[Start of section]
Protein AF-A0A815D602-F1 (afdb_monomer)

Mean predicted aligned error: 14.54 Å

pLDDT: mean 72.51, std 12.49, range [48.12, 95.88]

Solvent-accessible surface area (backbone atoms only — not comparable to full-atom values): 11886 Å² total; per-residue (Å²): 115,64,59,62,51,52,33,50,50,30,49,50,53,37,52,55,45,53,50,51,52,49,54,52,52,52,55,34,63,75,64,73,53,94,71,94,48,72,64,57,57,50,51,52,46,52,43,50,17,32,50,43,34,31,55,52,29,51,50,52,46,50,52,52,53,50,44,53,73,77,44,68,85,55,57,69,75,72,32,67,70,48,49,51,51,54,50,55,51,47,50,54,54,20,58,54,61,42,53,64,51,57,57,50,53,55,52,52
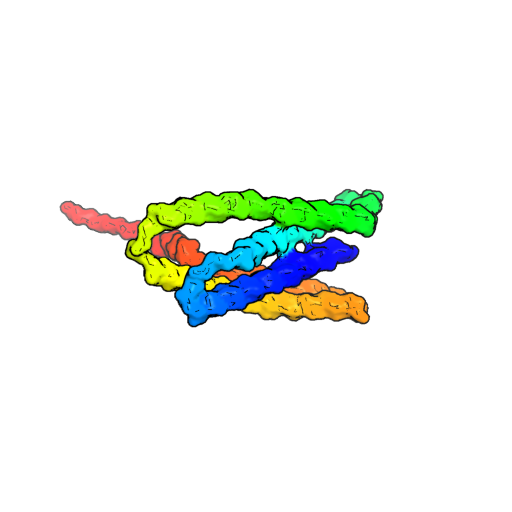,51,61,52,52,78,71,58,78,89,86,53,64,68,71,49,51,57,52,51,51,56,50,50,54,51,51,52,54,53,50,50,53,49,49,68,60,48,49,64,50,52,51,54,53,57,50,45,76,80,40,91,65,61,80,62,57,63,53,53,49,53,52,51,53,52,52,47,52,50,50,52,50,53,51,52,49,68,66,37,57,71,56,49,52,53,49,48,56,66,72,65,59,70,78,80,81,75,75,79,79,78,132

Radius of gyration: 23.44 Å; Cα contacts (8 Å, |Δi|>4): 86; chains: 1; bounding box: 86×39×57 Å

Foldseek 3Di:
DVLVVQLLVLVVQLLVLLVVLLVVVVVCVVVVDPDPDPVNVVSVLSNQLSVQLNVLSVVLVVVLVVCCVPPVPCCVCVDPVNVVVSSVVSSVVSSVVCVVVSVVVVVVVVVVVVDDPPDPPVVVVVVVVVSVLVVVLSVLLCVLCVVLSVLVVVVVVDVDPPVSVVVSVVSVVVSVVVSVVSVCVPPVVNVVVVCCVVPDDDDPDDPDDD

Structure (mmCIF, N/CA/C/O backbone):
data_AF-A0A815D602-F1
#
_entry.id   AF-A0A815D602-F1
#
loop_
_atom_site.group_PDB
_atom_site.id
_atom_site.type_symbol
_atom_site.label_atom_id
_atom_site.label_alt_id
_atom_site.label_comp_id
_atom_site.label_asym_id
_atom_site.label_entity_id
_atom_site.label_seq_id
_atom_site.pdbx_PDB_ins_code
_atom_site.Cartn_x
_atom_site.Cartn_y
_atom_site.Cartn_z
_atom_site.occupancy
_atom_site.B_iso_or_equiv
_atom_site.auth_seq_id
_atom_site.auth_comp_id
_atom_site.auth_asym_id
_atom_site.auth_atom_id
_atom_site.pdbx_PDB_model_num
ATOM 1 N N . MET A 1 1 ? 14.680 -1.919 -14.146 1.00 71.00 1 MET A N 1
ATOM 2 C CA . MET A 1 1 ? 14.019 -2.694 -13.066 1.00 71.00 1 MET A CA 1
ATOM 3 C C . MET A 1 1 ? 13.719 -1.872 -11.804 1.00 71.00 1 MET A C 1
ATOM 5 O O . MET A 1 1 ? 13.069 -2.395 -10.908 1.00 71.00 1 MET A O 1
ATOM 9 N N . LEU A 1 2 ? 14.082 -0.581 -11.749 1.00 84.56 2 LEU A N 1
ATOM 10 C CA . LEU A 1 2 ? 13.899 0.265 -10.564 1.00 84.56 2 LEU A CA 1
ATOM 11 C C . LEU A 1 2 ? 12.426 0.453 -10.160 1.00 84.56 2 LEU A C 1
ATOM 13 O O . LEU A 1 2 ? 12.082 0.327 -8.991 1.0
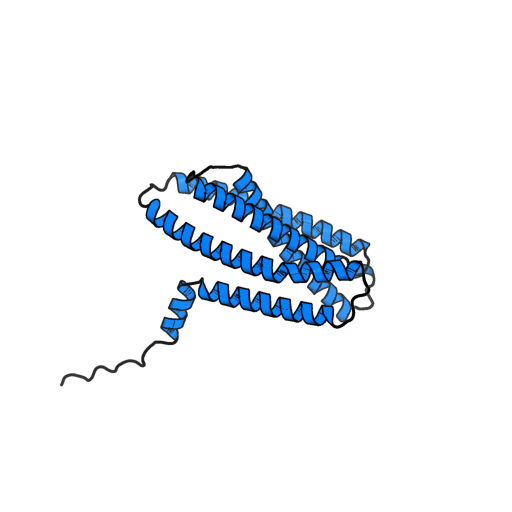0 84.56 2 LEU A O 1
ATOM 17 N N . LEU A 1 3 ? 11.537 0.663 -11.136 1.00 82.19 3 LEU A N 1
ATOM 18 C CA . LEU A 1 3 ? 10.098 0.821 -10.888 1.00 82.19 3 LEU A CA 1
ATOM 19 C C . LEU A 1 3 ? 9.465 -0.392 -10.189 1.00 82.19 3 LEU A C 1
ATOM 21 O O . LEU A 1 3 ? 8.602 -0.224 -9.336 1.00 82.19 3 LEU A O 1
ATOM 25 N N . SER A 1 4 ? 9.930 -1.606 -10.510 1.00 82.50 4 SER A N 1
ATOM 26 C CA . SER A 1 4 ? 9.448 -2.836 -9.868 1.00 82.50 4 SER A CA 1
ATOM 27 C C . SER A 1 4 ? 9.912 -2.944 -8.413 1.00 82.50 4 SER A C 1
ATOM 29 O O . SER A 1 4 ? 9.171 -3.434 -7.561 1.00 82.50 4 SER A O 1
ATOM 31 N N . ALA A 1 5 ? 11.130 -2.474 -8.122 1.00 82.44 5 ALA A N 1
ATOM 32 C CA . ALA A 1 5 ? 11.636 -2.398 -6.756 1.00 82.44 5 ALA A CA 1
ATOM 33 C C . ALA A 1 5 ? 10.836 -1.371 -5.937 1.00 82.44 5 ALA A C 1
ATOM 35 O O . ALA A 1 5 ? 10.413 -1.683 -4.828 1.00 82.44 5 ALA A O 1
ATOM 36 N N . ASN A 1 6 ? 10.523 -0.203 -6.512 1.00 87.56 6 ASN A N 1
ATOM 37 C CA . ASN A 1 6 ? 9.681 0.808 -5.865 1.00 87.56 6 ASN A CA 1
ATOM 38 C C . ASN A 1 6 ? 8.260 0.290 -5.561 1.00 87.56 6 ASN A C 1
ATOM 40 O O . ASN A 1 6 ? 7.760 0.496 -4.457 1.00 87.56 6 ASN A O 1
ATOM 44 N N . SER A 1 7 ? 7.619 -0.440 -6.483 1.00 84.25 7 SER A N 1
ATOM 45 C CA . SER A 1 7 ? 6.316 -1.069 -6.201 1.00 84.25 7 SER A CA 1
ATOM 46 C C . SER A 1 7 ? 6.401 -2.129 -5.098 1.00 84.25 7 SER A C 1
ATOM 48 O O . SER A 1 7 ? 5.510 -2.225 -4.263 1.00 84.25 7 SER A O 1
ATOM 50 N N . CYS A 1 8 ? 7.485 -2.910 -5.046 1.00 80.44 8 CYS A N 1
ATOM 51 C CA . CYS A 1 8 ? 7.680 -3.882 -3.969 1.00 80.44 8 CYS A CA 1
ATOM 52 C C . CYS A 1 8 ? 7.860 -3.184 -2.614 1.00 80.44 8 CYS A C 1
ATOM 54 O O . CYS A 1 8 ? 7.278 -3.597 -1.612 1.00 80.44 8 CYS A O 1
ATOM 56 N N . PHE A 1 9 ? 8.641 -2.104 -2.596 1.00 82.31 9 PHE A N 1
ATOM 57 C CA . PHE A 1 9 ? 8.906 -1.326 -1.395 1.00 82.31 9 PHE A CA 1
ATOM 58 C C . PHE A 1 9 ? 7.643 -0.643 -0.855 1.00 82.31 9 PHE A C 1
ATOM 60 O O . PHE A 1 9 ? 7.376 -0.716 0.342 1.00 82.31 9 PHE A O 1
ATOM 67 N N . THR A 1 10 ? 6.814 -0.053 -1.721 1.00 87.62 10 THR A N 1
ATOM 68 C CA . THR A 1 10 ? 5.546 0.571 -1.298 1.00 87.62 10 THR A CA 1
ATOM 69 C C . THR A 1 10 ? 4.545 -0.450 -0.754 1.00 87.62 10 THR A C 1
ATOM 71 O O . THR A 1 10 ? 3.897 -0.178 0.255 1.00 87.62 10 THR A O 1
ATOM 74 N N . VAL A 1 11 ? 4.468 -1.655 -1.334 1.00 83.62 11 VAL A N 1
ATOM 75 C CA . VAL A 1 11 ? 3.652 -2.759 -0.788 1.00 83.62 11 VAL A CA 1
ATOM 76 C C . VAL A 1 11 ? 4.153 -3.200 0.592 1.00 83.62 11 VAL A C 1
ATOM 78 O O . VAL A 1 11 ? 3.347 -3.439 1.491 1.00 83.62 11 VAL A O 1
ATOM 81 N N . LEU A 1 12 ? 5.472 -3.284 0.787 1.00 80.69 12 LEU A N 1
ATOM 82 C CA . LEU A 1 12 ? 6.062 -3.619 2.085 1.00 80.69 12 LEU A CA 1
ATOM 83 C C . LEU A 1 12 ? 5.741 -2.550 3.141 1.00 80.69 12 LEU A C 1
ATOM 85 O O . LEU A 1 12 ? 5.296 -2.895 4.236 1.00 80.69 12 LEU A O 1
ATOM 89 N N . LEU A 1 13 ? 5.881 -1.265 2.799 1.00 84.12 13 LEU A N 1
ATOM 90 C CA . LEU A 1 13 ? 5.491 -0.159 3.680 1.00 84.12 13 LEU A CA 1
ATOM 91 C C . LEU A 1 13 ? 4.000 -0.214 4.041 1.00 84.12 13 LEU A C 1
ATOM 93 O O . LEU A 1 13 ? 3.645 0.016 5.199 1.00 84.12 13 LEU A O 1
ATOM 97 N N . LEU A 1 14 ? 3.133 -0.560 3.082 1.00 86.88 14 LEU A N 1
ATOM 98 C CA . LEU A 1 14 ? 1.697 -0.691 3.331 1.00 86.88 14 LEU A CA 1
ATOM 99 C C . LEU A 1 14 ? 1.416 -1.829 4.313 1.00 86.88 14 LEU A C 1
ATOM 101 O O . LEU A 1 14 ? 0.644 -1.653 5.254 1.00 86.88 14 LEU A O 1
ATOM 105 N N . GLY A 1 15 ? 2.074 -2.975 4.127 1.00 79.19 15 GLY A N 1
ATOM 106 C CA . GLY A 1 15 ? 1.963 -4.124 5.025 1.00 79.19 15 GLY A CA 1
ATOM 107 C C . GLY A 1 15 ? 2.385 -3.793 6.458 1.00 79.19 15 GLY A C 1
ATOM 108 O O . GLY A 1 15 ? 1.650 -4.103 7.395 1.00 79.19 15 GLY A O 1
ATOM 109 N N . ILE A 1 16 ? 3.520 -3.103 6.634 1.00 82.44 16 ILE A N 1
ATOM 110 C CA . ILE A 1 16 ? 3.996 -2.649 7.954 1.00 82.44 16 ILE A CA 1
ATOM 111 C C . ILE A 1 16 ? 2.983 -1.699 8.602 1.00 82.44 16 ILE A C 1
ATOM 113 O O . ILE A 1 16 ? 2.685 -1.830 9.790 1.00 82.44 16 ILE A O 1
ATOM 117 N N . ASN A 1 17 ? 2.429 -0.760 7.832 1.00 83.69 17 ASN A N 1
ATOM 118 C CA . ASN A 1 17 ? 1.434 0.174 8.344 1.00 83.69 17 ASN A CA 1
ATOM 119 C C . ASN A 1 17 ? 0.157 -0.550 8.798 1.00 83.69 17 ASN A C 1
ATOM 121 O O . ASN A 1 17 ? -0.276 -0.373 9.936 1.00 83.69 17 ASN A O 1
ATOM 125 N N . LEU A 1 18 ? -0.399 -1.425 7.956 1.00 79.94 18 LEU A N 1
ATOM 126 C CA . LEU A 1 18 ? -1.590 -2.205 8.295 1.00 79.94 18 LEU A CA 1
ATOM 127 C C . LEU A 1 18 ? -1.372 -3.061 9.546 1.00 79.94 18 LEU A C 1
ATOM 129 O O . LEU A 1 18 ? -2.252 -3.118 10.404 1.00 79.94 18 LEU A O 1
[End of section]
- TASK GOAL -
Of the lines above, retype only those from the line containing "ATOM 107 C C" through the line containing "ATOM 113 O O", including both, exactly.

- EXERCISE RESULT -
ATOM 107 C C . GLY A 1 15 ? 2.385 -3.793 6.458 1.00 79.19 15 GLY A C 1
ATOM 108 O O . GLY A 1 15 ? 1.650 -4.103 7.395 1.00 79.19 15 GLY A O 1
ATOM 109 N N . ILE A 1 16 ? 3.520 -3.103 6.634 1.00 82.44 16 ILE A N 1
ATOM 110 C CA . ILE A 1 16 ? 3.996 -2.649 7.954 1.00 82.44 16 ILE A CA 1
ATOM 111 C C . ILE A 1 16 ? 2.983 -1.699 8.602 1.00 82.44 16 ILE A C 1
ATOM 113 O O . ILE A 1 16 ? 2.685 -1.830 9.790 1.00 82.44 16 ILE A O 1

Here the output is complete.